Given the faint improvement in the economy, we seemed to have averted the failure of the banking and financial systems. But it's important to keep in mind that, even though the latest economic crisis struck fast and deep, it is only one symptom of a far deeper and more damaging problem, one that has been building slowly and insidiously since the late 1970s.

Despite several severe economic disruptions, most notably the 1980-82 recession, the 1987 stock market crash and the dot-com bubble of 2000, only the very oldest among us have ever experienced a downturn like this one. The severity takes your breath away. It may never be completely understood how so many financial institutions collapsed so quickly. But it's easy to see why it happened.

Personal responsibility and morality are the foundation upon which our society is built. This is not true of every society, but in ours, where all actions are legal unless specifically made illegal, individuals are responsible for their own actions and choices. We assume, whether we explicitly acknowledge it or not, that people will manage their own affairs by and large in a manner that is socially acceptable.

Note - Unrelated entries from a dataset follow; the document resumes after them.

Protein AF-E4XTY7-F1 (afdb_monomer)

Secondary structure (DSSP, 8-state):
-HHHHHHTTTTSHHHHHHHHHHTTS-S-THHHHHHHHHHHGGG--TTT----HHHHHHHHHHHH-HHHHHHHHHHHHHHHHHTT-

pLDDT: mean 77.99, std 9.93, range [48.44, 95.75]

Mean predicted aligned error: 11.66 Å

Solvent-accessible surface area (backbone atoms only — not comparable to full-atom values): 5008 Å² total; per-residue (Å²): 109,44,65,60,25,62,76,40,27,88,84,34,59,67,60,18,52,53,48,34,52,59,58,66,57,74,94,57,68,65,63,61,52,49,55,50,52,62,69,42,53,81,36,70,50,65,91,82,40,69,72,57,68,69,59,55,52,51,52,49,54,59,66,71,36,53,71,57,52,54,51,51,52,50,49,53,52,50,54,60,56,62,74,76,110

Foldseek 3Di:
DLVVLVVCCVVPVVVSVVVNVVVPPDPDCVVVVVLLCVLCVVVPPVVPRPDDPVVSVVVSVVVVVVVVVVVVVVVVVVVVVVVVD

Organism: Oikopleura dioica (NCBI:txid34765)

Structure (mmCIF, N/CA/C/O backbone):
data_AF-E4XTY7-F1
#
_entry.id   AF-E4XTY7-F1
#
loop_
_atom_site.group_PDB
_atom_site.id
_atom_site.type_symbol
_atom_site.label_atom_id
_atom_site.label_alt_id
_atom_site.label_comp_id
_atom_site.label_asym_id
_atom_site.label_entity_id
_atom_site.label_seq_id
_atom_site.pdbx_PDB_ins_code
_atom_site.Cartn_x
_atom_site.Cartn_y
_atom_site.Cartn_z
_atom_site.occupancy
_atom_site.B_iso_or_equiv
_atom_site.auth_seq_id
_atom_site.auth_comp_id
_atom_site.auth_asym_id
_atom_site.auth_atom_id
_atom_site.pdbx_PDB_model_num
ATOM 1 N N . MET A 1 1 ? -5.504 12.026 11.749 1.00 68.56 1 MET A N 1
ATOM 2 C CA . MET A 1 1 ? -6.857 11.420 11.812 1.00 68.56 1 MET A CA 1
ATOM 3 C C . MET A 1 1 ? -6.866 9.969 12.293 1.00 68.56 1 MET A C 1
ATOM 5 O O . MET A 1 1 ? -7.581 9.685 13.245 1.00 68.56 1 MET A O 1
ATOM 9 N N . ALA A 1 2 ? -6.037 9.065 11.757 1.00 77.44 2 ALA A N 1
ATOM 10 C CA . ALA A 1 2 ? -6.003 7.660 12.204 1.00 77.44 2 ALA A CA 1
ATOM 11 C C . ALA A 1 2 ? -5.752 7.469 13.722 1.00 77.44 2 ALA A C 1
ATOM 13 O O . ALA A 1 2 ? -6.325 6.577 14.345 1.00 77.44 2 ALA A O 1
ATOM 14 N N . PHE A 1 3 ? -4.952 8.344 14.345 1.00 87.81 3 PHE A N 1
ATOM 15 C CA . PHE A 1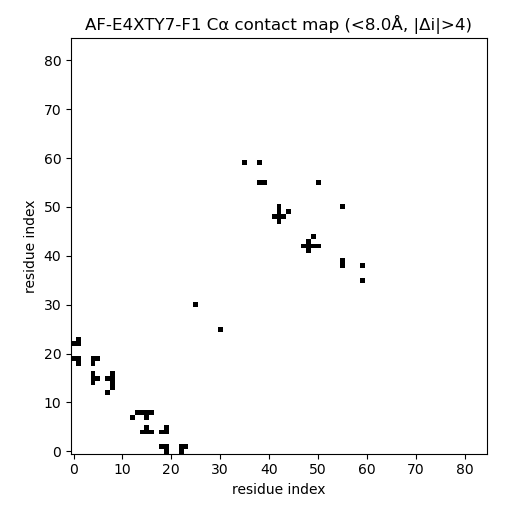 3 ? -4.683 8.306 15.789 1.00 87.81 3 PHE A CA 1
ATOM 16 C C . PHE A 1 3 ? -5.935 8.541 16.655 1.00 87.81 3 PHE A C 1
ATOM 18 O O . PHE A 1 3 ? -6.112 7.874 17.673 1.00 87.81 3 PHE A O 1
ATOM 25 N N . PHE A 1 4 ? -6.832 9.441 16.234 1.00 92.62 4 PHE A N 1
ATO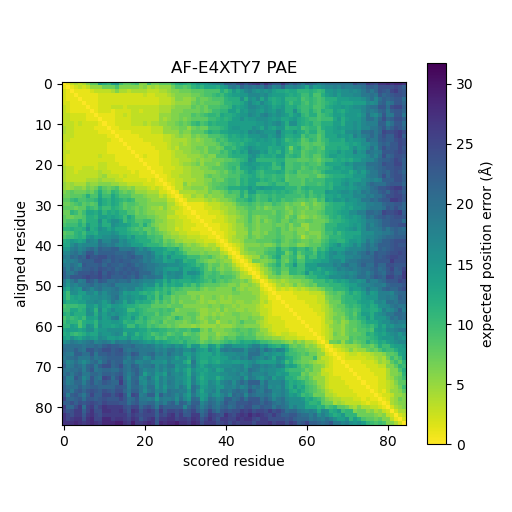M 26 C CA . PHE A 1 4 ? -8.076 9.731 16.954 1.00 92.62 4 PHE A CA 1
ATOM 27 C C . PHE A 1 4 ? -8.982 8.497 17.018 1.00 92.62 4 PHE A C 1
ATOM 29 O O . PHE A 1 4 ? -9.462 8.133 18.093 1.00 92.62 4 PHE A O 1
ATOM 36 N N . TRP A 1 5 ? -9.166 7.821 15.882 1.00 92.44 5 TRP A N 1
ATOM 37 C CA . TRP A 1 5 ? -9.978 6.609 15.800 1.00 92.44 5 TRP A CA 1
ATOM 38 C C . TRP A 1 5 ? -9.362 5.450 16.582 1.00 92.44 5 TRP A C 1
ATOM 40 O O . TRP A 1 5 ? -10.078 4.744 17.288 1.00 92.44 5 TRP A O 1
ATOM 50 N N . LYS A 1 6 ? -8.031 5.304 16.548 1.00 89.38 6 LYS A N 1
ATOM 51 C CA . LYS A 1 6 ? -7.322 4.286 17.336 1.00 89.38 6 LYS A CA 1
ATOM 52 C C . LYS A 1 6 ? -7.518 4.491 18.843 1.00 89.38 6 LYS A C 1
ATOM 54 O O . LYS A 1 6 ? -7.868 3.542 19.544 1.00 89.38 6 LYS A O 1
ATOM 59 N N . LYS A 1 7 ? -7.351 5.727 19.328 1.00 92.75 7 LYS A N 1
ATOM 60 C CA . LYS A 1 7 ? -7.491 6.082 20.752 1.00 92.75 7 LYS A CA 1
ATOM 61 C C . LYS A 1 7 ? -8.922 5.902 21.275 1.00 92.75 7 LYS A C 1
ATOM 63 O O . LYS A 1 7 ? -9.097 5.531 22.428 1.00 92.75 7 LYS A O 1
ATOM 68 N N . ASN A 1 8 ? -9.933 6.127 20.436 1.00 92.81 8 ASN A N 1
ATOM 69 C CA . ASN A 1 8 ? -11.348 6.029 20.818 1.00 92.81 8 ASN A CA 1
ATOM 70 C C . ASN A 1 8 ? -12.019 4.716 20.378 1.00 92.81 8 ASN A C 1
ATOM 72 O O . ASN A 1 8 ? -13.247 4.623 20.364 1.00 92.81 8 ASN A O 1
ATOM 76 N N . SER A 1 9 ? -11.233 3.700 20.020 1.00 91.81 9 SER A N 1
ATOM 77 C CA . SER A 1 9 ? -11.746 2.423 19.510 1.00 91.81 9 SER A CA 1
ATOM 78 C C . SER A 1 9 ? -12.617 1.665 20.513 1.00 91.81 9 SER A C 1
ATOM 80 O O . SER A 1 9 ? -13.585 1.033 20.104 1.00 91.81 9 SER A O 1
ATOM 82 N N . SER A 1 10 ? -12.347 1.782 21.815 1.00 93.44 10 SER A N 1
ATOM 83 C CA . SER A 1 10 ? -13.187 1.198 22.869 1.00 93.44 10 SER A CA 1
ATOM 84 C C . SER A 1 10 ? -14.551 1.883 22.992 1.00 93.44 10 SER A C 1
ATOM 86 O O . SER A 1 10 ? -15.552 1.218 23.234 1.00 93.44 10 SER A O 1
ATOM 88 N N . LYS A 1 11 ? -14.604 3.206 22.789 1.00 95.75 11 LYS A N 1
ATOM 89 C CA . LYS A 1 11 ? -15.835 4.007 22.881 1.00 95.75 11 LYS A CA 1
ATOM 90 C C . LYS A 1 11 ? -16.699 3.895 21.622 1.00 95.75 11 LYS A C 1
ATOM 92 O O . LYS A 1 11 ? -17.920 3.955 21.710 1.00 95.75 11 LYS A O 1
ATOM 97 N N . TYR A 1 12 ? -16.071 3.720 20.459 1.00 94.19 12 TYR A N 1
ATOM 98 C CA . TYR A 1 12 ? -16.746 3.662 19.161 1.00 94.19 12 TYR A CA 1
ATOM 99 C C . TYR A 1 12 ? -16.218 2.505 18.292 1.00 94.19 12 TYR A C 1
ATOM 101 O O . TYR A 1 12 ? -15.588 2.751 17.266 1.00 94.19 12 TYR A O 1
ATOM 109 N N . PRO A 1 13 ? -16.463 1.233 18.647 1.00 89.75 13 PRO A N 1
ATOM 110 C CA . PRO A 1 13 ? -15.785 0.086 18.028 1.00 89.75 13 PRO A CA 1
ATOM 111 C C . PRO A 1 13 ? -16.040 -0.085 16.524 1.00 89.75 13 PRO A C 1
ATOM 113 O O . PRO A 1 13 ? -15.123 -0.441 15.784 1.00 89.75 13 PRO A O 1
ATOM 116 N N . VAL A 1 14 ? -17.255 0.189 16.040 1.00 93.50 14 VAL A N 1
ATOM 117 C CA . VAL A 1 14 ? -17.587 0.089 14.604 1.00 93.50 14 VAL A CA 1
ATOM 118 C C . VAL A 1 14 ? -17.109 1.328 13.841 1.00 93.50 14 VAL A C 1
ATOM 120 O O . VAL A 1 14 ? -16.395 1.218 12.845 1.00 93.50 14 VAL A O 1
ATOM 123 N N . LEU A 1 15 ? -17.430 2.518 14.352 1.00 91.31 15 LEU A N 1
ATOM 124 C CA . LEU A 1 15 ? -17.045 3.804 13.760 1.00 91.31 15 LEU A CA 1
ATOM 125 C C . LEU A 1 15 ? -15.526 3.993 13.706 1.00 91.31 15 LEU A C 1
ATOM 127 O O . LEU A 1 15 ? -15.015 4.501 12.717 1.00 91.31 15 LEU A O 1
ATOM 131 N N . ALA A 1 16 ? -14.785 3.532 14.713 1.00 91.56 16 ALA A N 1
ATOM 132 C CA . ALA A 1 16 ? -13.330 3.584 14.710 1.00 91.56 16 ALA A CA 1
ATOM 133 C C . ALA A 1 16 ? -12.720 2.708 13.616 1.00 91.56 16 ALA A C 1
ATOM 135 O O . ALA A 1 16 ? -11.741 3.125 12.999 1.00 91.56 16 ALA A O 1
ATOM 136 N N . LYS A 1 17 ? -13.292 1.530 13.325 1.00 87.94 17 LYS A N 1
ATOM 137 C CA . LYS A 1 17 ? -12.839 0.692 12.201 1.00 87.94 17 LYS A CA 1
ATOM 138 C C . LYS A 1 17 ? -13.047 1.416 10.870 1.00 87.94 17 LYS A C 1
ATOM 140 O O . LYS A 1 17 ? -12.095 1.548 10.103 1.00 87.94 17 LYS A O 1
ATOM 145 N N . ILE A 1 18 ? -14.249 1.950 10.647 1.00 92.12 18 ILE A N 1
ATOM 146 C CA . ILE A 1 18 ? -14.602 2.684 9.421 1.00 92.12 18 ILE A CA 1
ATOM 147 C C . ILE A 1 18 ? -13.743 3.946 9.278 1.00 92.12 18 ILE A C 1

This is why the Founding Fathers so admired religious teachings, even as they were so troubled by attempts to put the teachings into practice. As John Adams said, "Statesmen, my dear sir, may plan and speculate for liberty, but it is religion and morality alone which can establish the principles upon which freedom can securely stand."

This is not to underestimate the importance of making and enforcing good laws. Nor is it meant to devalue the importance of effective regulation and oversight. Checks and balances are also among our timed-honored principles. While we hope for and encourage acceptable behavior in all, we rely on contrary interests to restrain it.

Solving problems in the most efficient, effective manner resides first with the people. The framers of the Constitution intentionally designed our government to be slow, cumbersome and inefficient.  Our government was designed to react to crises, not solve them before they occur.

So what bearing does this have on the current economic crisis?

When bankers offered to lend more than borrowers could pay back (resulting in overleverage), why didn't the borrowers say no? When borrowers wanted to borrow more than they could afford (such as they did with subprime mortgages), why didn't the bankers say no? When bankers offered overleveraged mortgages (mortgage pools) to the investment bankers and Freddie and Fannie, why  didn't the latter groups say no? When investment bankers brought the overleveraged mortgage pools to the rating agencies, why didn't the rating agencies say no? When investment bankers tried to sell the overleveraged mortgage pools back to the bankers, why didn't the banks say no?

Our current economic situation is but the most easily observed symptom of this more fundamental crisis. Remember, federal regulation of the securities markets came only after the crash of 1929 and the Great Depression. The federal government became involved only after the markets demonstrated their inability to regulate themselves.

In this regard, I am reminded of something Benjamin Franklin said after having helped write the Constitution. A woman ran up to him and excitedly asked, "What type of government have you given us, Mr. Franklin?" Franklin replied, "A republic ... if you can keep it." We retain our freedom of action only to the degree that we act responsibly and restrain ourselves. If we do not manage ourselves, someone else will do it for us and to us, and in ways we will find both burdensome and onerous.